-------- GIVEN INFORMATION --------
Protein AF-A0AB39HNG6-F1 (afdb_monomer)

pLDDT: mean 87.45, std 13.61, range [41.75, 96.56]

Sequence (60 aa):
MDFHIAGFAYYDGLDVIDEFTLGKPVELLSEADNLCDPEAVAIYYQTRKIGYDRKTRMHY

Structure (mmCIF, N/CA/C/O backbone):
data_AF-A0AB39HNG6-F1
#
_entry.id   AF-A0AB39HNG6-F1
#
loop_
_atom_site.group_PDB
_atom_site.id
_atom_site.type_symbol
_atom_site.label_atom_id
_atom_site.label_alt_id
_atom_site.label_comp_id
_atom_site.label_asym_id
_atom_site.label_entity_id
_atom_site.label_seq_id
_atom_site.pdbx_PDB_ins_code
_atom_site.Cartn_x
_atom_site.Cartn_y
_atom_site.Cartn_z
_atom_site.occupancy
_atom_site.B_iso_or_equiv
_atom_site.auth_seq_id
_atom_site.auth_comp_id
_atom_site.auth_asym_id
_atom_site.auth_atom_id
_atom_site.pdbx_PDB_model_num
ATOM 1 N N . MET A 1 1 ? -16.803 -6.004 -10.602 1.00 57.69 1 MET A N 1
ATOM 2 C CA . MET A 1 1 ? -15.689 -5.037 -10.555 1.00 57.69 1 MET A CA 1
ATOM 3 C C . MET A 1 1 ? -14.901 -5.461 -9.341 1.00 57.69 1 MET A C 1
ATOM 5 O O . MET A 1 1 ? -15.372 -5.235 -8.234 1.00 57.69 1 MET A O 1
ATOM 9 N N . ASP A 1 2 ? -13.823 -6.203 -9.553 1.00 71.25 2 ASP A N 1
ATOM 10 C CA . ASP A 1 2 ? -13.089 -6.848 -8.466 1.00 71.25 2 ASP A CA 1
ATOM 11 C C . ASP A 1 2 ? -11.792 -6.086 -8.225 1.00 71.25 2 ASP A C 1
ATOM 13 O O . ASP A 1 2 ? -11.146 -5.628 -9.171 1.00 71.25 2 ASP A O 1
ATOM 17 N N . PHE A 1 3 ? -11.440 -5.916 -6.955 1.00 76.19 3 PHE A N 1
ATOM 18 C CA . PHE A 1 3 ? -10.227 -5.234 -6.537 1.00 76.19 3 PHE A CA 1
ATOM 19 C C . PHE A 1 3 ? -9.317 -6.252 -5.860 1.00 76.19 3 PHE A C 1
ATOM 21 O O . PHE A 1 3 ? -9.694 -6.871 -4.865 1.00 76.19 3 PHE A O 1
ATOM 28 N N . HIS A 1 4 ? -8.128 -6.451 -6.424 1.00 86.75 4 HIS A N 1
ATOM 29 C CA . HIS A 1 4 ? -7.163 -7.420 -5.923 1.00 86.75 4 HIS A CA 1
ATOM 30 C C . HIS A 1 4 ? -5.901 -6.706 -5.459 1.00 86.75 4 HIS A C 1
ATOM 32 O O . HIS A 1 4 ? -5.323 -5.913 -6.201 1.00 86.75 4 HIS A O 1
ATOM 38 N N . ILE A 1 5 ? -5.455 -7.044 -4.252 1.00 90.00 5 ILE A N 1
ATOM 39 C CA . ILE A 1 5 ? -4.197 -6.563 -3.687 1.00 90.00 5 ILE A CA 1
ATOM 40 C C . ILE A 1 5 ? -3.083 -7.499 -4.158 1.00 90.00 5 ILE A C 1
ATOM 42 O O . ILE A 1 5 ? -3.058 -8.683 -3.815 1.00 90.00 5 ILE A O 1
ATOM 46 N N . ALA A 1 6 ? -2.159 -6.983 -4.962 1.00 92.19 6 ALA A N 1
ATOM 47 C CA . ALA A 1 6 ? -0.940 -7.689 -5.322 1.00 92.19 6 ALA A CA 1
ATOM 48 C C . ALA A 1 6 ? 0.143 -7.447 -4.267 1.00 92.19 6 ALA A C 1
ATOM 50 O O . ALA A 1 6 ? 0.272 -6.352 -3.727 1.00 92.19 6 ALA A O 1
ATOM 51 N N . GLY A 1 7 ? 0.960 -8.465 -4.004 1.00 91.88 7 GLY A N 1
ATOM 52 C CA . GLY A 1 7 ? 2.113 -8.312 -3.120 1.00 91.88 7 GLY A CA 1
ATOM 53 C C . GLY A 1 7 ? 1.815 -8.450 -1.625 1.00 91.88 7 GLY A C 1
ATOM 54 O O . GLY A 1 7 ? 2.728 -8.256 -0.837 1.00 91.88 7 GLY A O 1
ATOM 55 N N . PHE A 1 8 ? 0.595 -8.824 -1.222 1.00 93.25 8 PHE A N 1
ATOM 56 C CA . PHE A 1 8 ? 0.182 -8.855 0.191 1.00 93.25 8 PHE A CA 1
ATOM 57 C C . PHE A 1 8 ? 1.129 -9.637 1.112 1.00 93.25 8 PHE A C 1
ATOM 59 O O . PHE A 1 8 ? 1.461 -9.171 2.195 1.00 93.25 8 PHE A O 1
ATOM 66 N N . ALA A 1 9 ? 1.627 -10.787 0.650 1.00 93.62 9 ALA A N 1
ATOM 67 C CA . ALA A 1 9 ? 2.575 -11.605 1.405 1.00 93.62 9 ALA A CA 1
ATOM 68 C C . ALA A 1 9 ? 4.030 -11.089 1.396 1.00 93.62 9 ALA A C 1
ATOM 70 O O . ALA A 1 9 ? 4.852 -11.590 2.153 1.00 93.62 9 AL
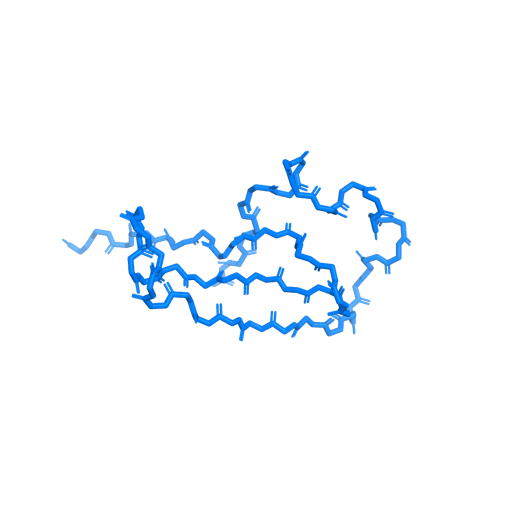A A O 1
ATOM 71 N N . TYR A 1 10 ? 4.361 -10.141 0.515 1.00 93.62 10 TYR A N 1
ATOM 72 C CA . TYR A 1 10 ? 5.707 -9.567 0.375 1.00 93.62 10 TYR A CA 1
ATOM 73 C C . TYR A 1 10 ? 5.871 -8.235 1.118 1.00 93.62 10 TYR A C 1
ATOM 75 O O . TYR A 1 10 ? 6.999 -7.800 1.335 1.00 93.62 10 TYR A O 1
ATOM 83 N N . TYR A 1 11 ? 4.757 -7.593 1.467 1.00 93.62 11 TYR A N 1
ATOM 84 C CA . TYR A 1 11 ? 4.701 -6.382 2.281 1.00 93.62 11 TYR A CA 1
ATOM 85 C C . TYR A 1 11 ? 4.145 -6.711 3.676 1.00 93.62 11 TYR A C 1
ATOM 87 O O . TYR A 1 11 ? 4.029 -7.878 4.045 1.00 93.62 11 TYR A O 1
ATOM 95 N N . ASP A 1 12 ? 3.731 -5.696 4.430 1.00 95.81 12 ASP A N 1
ATOM 96 C CA . ASP A 1 12 ? 3.245 -5.833 5.809 1.00 95.81 12 ASP A CA 1
ATOM 97 C C . ASP A 1 12 ? 1.832 -6.458 5.887 1.00 95.81 12 ASP A C 1
ATOM 99 O O . ASP A 1 12 ? 1.175 -6.406 6.923 1.00 95.81 12 ASP A O 1
ATOM 103 N N . GLY A 1 13 ? 1.317 -7.038 4.796 1.00 93.50 13 GLY A N 1
ATOM 104 C CA . GLY A 1 13 ? -0.032 -7.601 4.740 1.00 93.50 13 GLY A CA 1
ATOM 105 C C . GLY A 1 13 ? -0.233 -8.764 5.712 1.00 93.50 13 GLY A C 1
ATOM 106 O O . GLY A 1 13 ? -1.262 -8.836 6.381 1.00 93.50 13 GLY A O 1
ATOM 107 N N . LEU A 1 14 ? 0.760 -9.649 5.844 1.00 95.38 14 LEU A N 1
ATOM 108 C CA . LEU A 1 14 ? 0.690 -10.760 6.803 1.00 95.38 14 LEU A CA
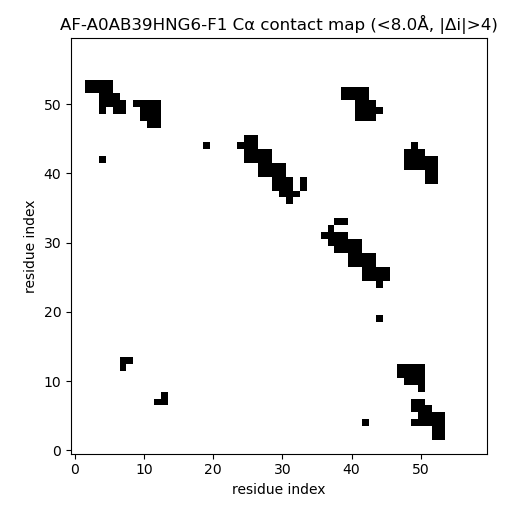 1
ATOM 109 C C . LEU A 1 14 ? 0.704 -10.280 8.255 1.00 95.38 14 LEU A C 1
ATOM 111 O O . LEU A 1 14 ? 0.056 -10.898 9.093 1.00 95.38 14 LEU A O 1
ATOM 115 N N . ASP A 1 15 ? 1.382 -9.167 8.537 1.00 96.25 15 ASP A N 1
ATOM 116 C CA . ASP A 1 15 ? 1.479 -8.612 9.888 1.00 96.25 15 ASP A CA 1
ATOM 117 C C . ASP A 1 15 ? 0.150 -8.013 10.367 1.00 96.25 15 ASP A C 1
ATOM 119 O O . ASP A 1 15 ? -0.103 -7.954 11.567 1.00 96.25 15 ASP A O 1
ATOM 123 N N . VAL A 1 16 ? -0.709 -7.577 9.437 1.00 94.75 16 VAL A N 1
ATOM 124 C CA . VAL A 1 16 ? -1.996 -6.932 9.748 1.00 94.75 16 VAL A CA 1
ATOM 125 C C . VAL A 1 16 ? -3.209 -7.802 9.415 1.00 94.75 16 VAL A C 1
ATOM 127 O O . VAL A 1 16 ? -4.339 -7.322 9.503 1.00 94.75 16 VAL A O 1
ATOM 130 N N . ILE A 1 17 ? -3.015 -9.067 9.023 1.00 94.12 17 ILE A N 1
ATOM 131 C CA . ILE A 1 17 ? -4.088 -9.916 8.475 1.00 94.12 17 ILE A CA 1
ATOM 132 C C . ILE A 1 17 ? -5.255 -10.123 9.452 1.00 94.12 17 ILE A C 1
ATOM 134 O O . ILE A 1 17 ? -6.410 -10.137 9.030 1.00 94.12 17 ILE A O 1
ATOM 138 N N . ASP A 1 18 ? -4.969 -10.201 10.753 1.00 94.88 18 ASP A N 1
ATOM 139 C CA . ASP A 1 18 ? -5.985 -10.379 11.796 1.00 94.88 18 ASP A CA 1
ATOM 140 C C . ASP A 1 18 ? -6.767 -9.083 12.091 1.00 94.88 18 ASP A C 1
ATOM 142 O O . ASP A 1 18 ? -7.884 -9.115 12.611 1.00 94.88 18 ASP A O 1
ATOM 146 N N . GLU A 1 19 ? -6.208 -7.925 11.734 1.00 94.06 19 GLU A N 1
ATOM 147 C CA . GLU A 1 19 ? -6.839 -6.613 11.906 1.00 94.06 19 GLU A CA 1
ATOM 148 C C . GLU A 1 19 ? -7.594 -6.160 10.652 1.00 94.06 19 GLU A C 1
ATOM 150 O O . GLU A 1 19 ? -8.629 -5.480 10.742 1.00 94.06 19 GLU A O 1
ATOM 155 N N . PHE A 1 20 ? -7.076 -6.541 9.481 1.00 92.19 20 PHE A N 1
ATOM 156 C CA . PHE A 1 20 ? -7.543 -6.137 8.162 1.00 92.19 20 PHE A CA 1
ATOM 157 C C . PHE A 1 20 ? -8.787 -6.927 7.736 1.00 92.19 20 PHE A C 1
ATOM 159 O O . PHE A 1 20 ? -8.789 -7.772 6.844 1.00 92.19 20 PHE A O 1
ATOM 166 N N . THR A 1 21 ? -9.875 -6.631 8.438 1.00 90.88 21 THR A N 1
ATOM 167 C CA . THR A 1 21 ? -11.193 -7.250 8.291 1.00 90.88 21 THR A CA 1
ATOM 168 C C . THR A 1 21 ? -12.134 -6.399 7.432 1.00 90.88 21 THR A C 1
ATOM 170 O O . THR A 1 21 ? -11.822 -5.278 7.026 1.00 90.88 21 THR A O 1
ATOM 173 N N . LEU A 1 22 ? -13.318 -6.932 7.122 1.00 91.69 22 LEU A N 1
ATOM 174 C CA . LEU A 1 22 ? -14.312 -6.228 6.309 1.00 91.69 22 LEU A CA 1
ATOM 175 C C . LEU A 1 22 ? -14.726 -4.886 6.936 1.00 91.69 22 LEU A C 1
ATOM 177 O O . LEU A 1 22 ? -14.927 -4.776 8.144 1.00 91.69 22 LEU A O 1
ATOM 181 N N . GLY A 1 23 ? -14.888 -3.868 6.087 1.00 92.25 23 GLY A N 1
ATOM 182 C CA . GLY A 1 23 ? -15.277 -2.515 6.498 1.00 92.25 23 GLY A CA 1
ATOM 183 C C . GLY A 1 23 ? -14.123 -1.639 6.995 1.00 92.25 23 GLY A C 1
ATOM 184 O O . GLY A 1 23 ? -14.351 -0.474 7.321 1.00 92.25 23 GLY A O 1
ATOM 185 N N . LYS A 1 24 ? -12.889 -2.157 7.037 1.00 93.94 24 LYS A N 1
ATOM 186 C CA . LYS A 1 24 ? -11.704 -1.357 7.354 1.00 93.94 24 LYS A CA 1
ATOM 187 C C . LYS A 1 24 ? -11.319 -0.467 6.165 1.00 93.94 24 LYS A C 1
ATOM 189 O O . LYS A 1 24 ? -11.212 -0.975 5.048 1.00 93.94 24 LYS A O 1
ATOM 194 N N . PRO A 1 25 ? -11.120 0.845 6.379 1.00 94.06 25 PRO A N 1
ATOM 195 C CA . PRO A 1 25 ? -10.680 1.736 5.317 1.00 94.06 25 P
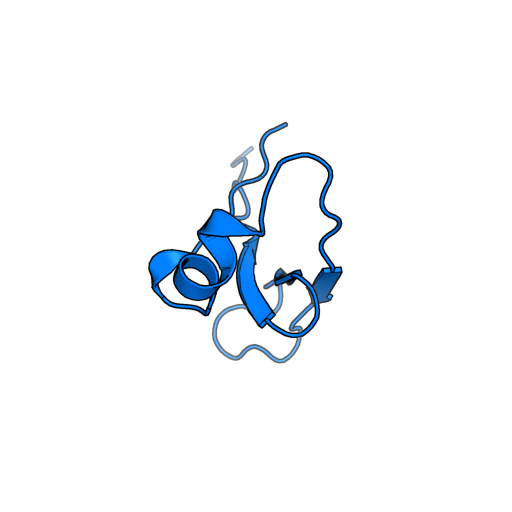RO A CA 1
ATOM 196 C C . PRO A 1 25 ? -9.218 1.464 4.951 1.00 94.06 25 PRO A C 1
ATOM 198 O O . PRO A 1
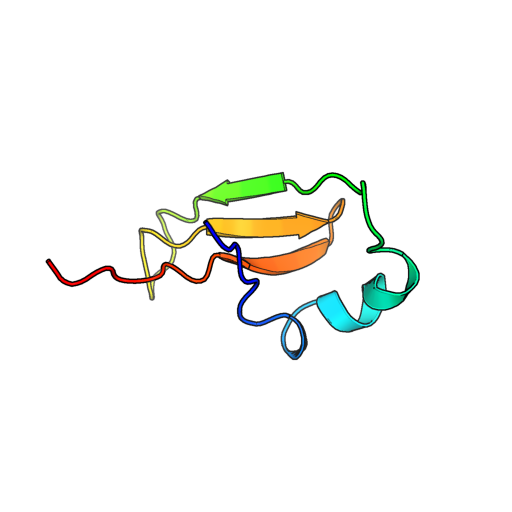 25 ? -8.420 1.043 5.790 1.00 94.06 25 PRO A O 1
ATOM 201 N N . VAL A 1 26 ? -8.883 1.755 3.698 1.00 94.62 26 VAL A N 1
ATOM 202 C CA . VAL A 1 26 ? -7.515 1.764 3.174 1.00 94.62 26 VAL A CA 1
ATOM 203 C C . VAL A 1 26 ? -7.244 3.094 2.494 1.00 94.62 26 VAL A C 1
ATOM 205 O O . VAL A 1 26 ? -8.169 3.764 2.032 1.00 94.62 26 VAL A O 1
ATOM 208 N N . GLU A 1 27 ? -5.972 3.445 2.402 1.00 96.12 27 GLU A N 1
ATOM 209 C CA . GLU A 1 27 ? -5.497 4.602 1.656 1.00 96.12 27 GLU A CA 1
ATOM 210 C C . GLU A 1 27 ? -4.828 4.136 0.362 1.00 96.12 27 GLU A C 1
ATOM 212 O O . GLU A 1 27 ? -4.096 3.144 0.342 1.00 96.12 27 GLU A O 1
ATOM 217 N N . LEU A 1 28 ? -5.110 4.847 -0.729 1.00 94.44 28 LEU A N 1
ATOM 218 C CA . LEU A 1 28 ? -4.521 4.606 -2.042 1.00 94.44 28 LEU A CA 1
ATOM 219 C C . LEU A 1 28 ? -3.565 5.751 -2.361 1.00 94.44 28 LEU A C 1
ATOM 221 O O . LEU A 1 28 ? -3.982 6.910 -2.386 1.00 94.44 28 LEU A O 1
ATOM 225 N N . LEU A 1 29 ? -2.302 5.424 -2.628 1.00 95.12 29 LEU A N 1
ATOM 226 C CA . LEU A 1 29 ? -1.265 6.398 -2.945 1.00 95.12 29 LEU A CA 1
ATOM 227 C C . LEU A 1 29 ? -0.646 6.081 -4.307 1.00 95.12 29 LEU A C 1
ATOM 229 O O . LEU A 1 29 ? -0.086 5.006 -4.506 1.00 95.12 29 LEU A O 1
ATOM 233 N N . SER A 1 30 ? -0.738 7.023 -5.244 1.00 92.81 30 SER A N 1
ATOM 234 C CA . SER A 1 30 ? -0.068 6.916 -6.542 1.00 92.81 30 SER A CA 1
ATOM 235 C C . SER A 1 30 ? 1.442 7.101 -6.386 1.00 92.81 30 SER A C 1
ATOM 237 O O . SER A 1 30 ? 1.875 8.139 -5.883 1.00 92.81 30 SER A O 1
ATOM 239 N N . GLU A 1 31 ? 2.234 6.151 -6.876 1.00 92.88 31 GLU A N 1
ATOM 240 C CA . GLU A 1 31 ? 3.699 6.231 -6.905 1.00 92.88 31 GLU A CA 1
ATOM 241 C C . GLU A 1 31 ? 4.179 6.572 -8.324 1.00 92.88 31 GLU A C 1
ATOM 243 O O . GLU A 1 31 ? 4.698 5.729 -9.051 1.00 92.88 31 GLU A O 1
ATOM 248 N N . ALA A 1 32 ? 3.981 7.826 -8.744 1.00 90.50 32 ALA A N 1
ATOM 249 C CA . ALA A 1 32 ? 4.328 8.277 -10.099 1.00 90.50 32 ALA A CA 1
ATOM 250 C C . ALA A 1 32 ? 5.840 8.238 -10.406 1.00 90.50 32 ALA A C 1
ATOM 252 O O . ALA A 1 32 ? 6.252 8.267 -11.565 1.00 90.50 32 ALA A O 1
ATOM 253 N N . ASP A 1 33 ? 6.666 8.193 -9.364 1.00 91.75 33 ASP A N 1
--------
*EXERCISE*. Return, exactly as they stand, the lines from the start of the records above through the line with "ATOM 29 C CA", both ends included, and no other lines.

*ANSWER*.
Protein AF-A0AB39HNG6-F1 (afdb_monomer)

pLDDT: mean 87.45, std 13.61, range [41.75, 96.56]

Sequence (60 aa):
MDFHIAGFAYYDGLDVIDEFTLGKPVELLSEADNLCDPEAVAIYYQTRKIGYDRKTRMHY

Structure (mmCIF, N/CA/C/O backbone):
data_AF-A0AB39HNG6-F1
#
_entry.id   AF-A0AB39HNG6-F1
#
loop_
_atom_site.group_PDB
_atom_site.id
_atom_site.type_symbol
_atom_site.label_atom_id
_atom_site.label_alt_id
_atom_site.label_comp_id
_atom_site.label_asym_id
_atom_site.label_entity_id
_atom_site.label_seq_id
_atom_site.pdbx_PDB_ins_code
_atom_site.Cartn_x
_atom_site.Cartn_y
_atom_site.Cartn_z
_atom_site.occupancy
_atom_site.B_iso_or_equiv
_atom_site.auth_seq_id
_atom_site.auth_comp_id
_atom_site.auth_asym_id
_atom_site.auth_atom_id
_atom_site.pdbx_PDB_model_num
ATOM 1 N N . MET A 1 1 ? -16.803 -6.004 -10.602 1.00 57.69 1 MET A N 1
ATOM 2 C CA . MET A 1 1 ? -15.689 -5.037 -10.555 1.00 57.69 1 MET A CA 1
ATOM 3 C C . MET A 1 1 ? -14.901 -5.461 -9.341 1.00 57.69 1 MET A C 1
ATOM 5 O O . MET A 1 1 ? -15.372 -5.235 -8.234 1.00 57.69 1 MET A O 1
ATOM 9 N N . ASP A 1 2 ? -13.823 -6.203 -9.553 1.00 71.25 2 ASP A N 1
ATOM 10 C CA . ASP A 1 2 ? -13.089 -6.848 -8.466 1.00 71.25 2 ASP A CA 1
ATOM 11 C C . ASP A 1 2 ? -11.792 -6.086 -8.225 1.00 71.25 2 ASP A C 1
ATOM 13 O O . ASP A 1 2 ? -11.146 -5.628 -9.171 1.00 71.25 2 ASP A O 1
ATOM 17 N N . PHE A 1 3 ? -11.440 -5.916 -6.955 1.00 76.19 3 PHE A N 1
ATOM 18 C CA . PHE A 1 3 ? -10.227 -5.234 -6.537 1.00 76.19 3 PHE A CA 1
ATOM 19 C C . PHE A 1 3 ? -9.317 -6.252 -5.860 1.00 76.19 3 PHE A C 1
ATOM 21 O O . PHE A 1 3 ? -9.694 -6.871 -4.865 1.00 76.19 3 PHE A O 1
ATOM 28 N N . HIS A 1 4 ? -8.128 -6.451 -6.424 1.00 86.75 4 HIS A N 1
ATOM 29 C CA . HIS A 1 4 ? -7.163 -7.420 -5.923 1.00 86.75 4 HIS A CA 1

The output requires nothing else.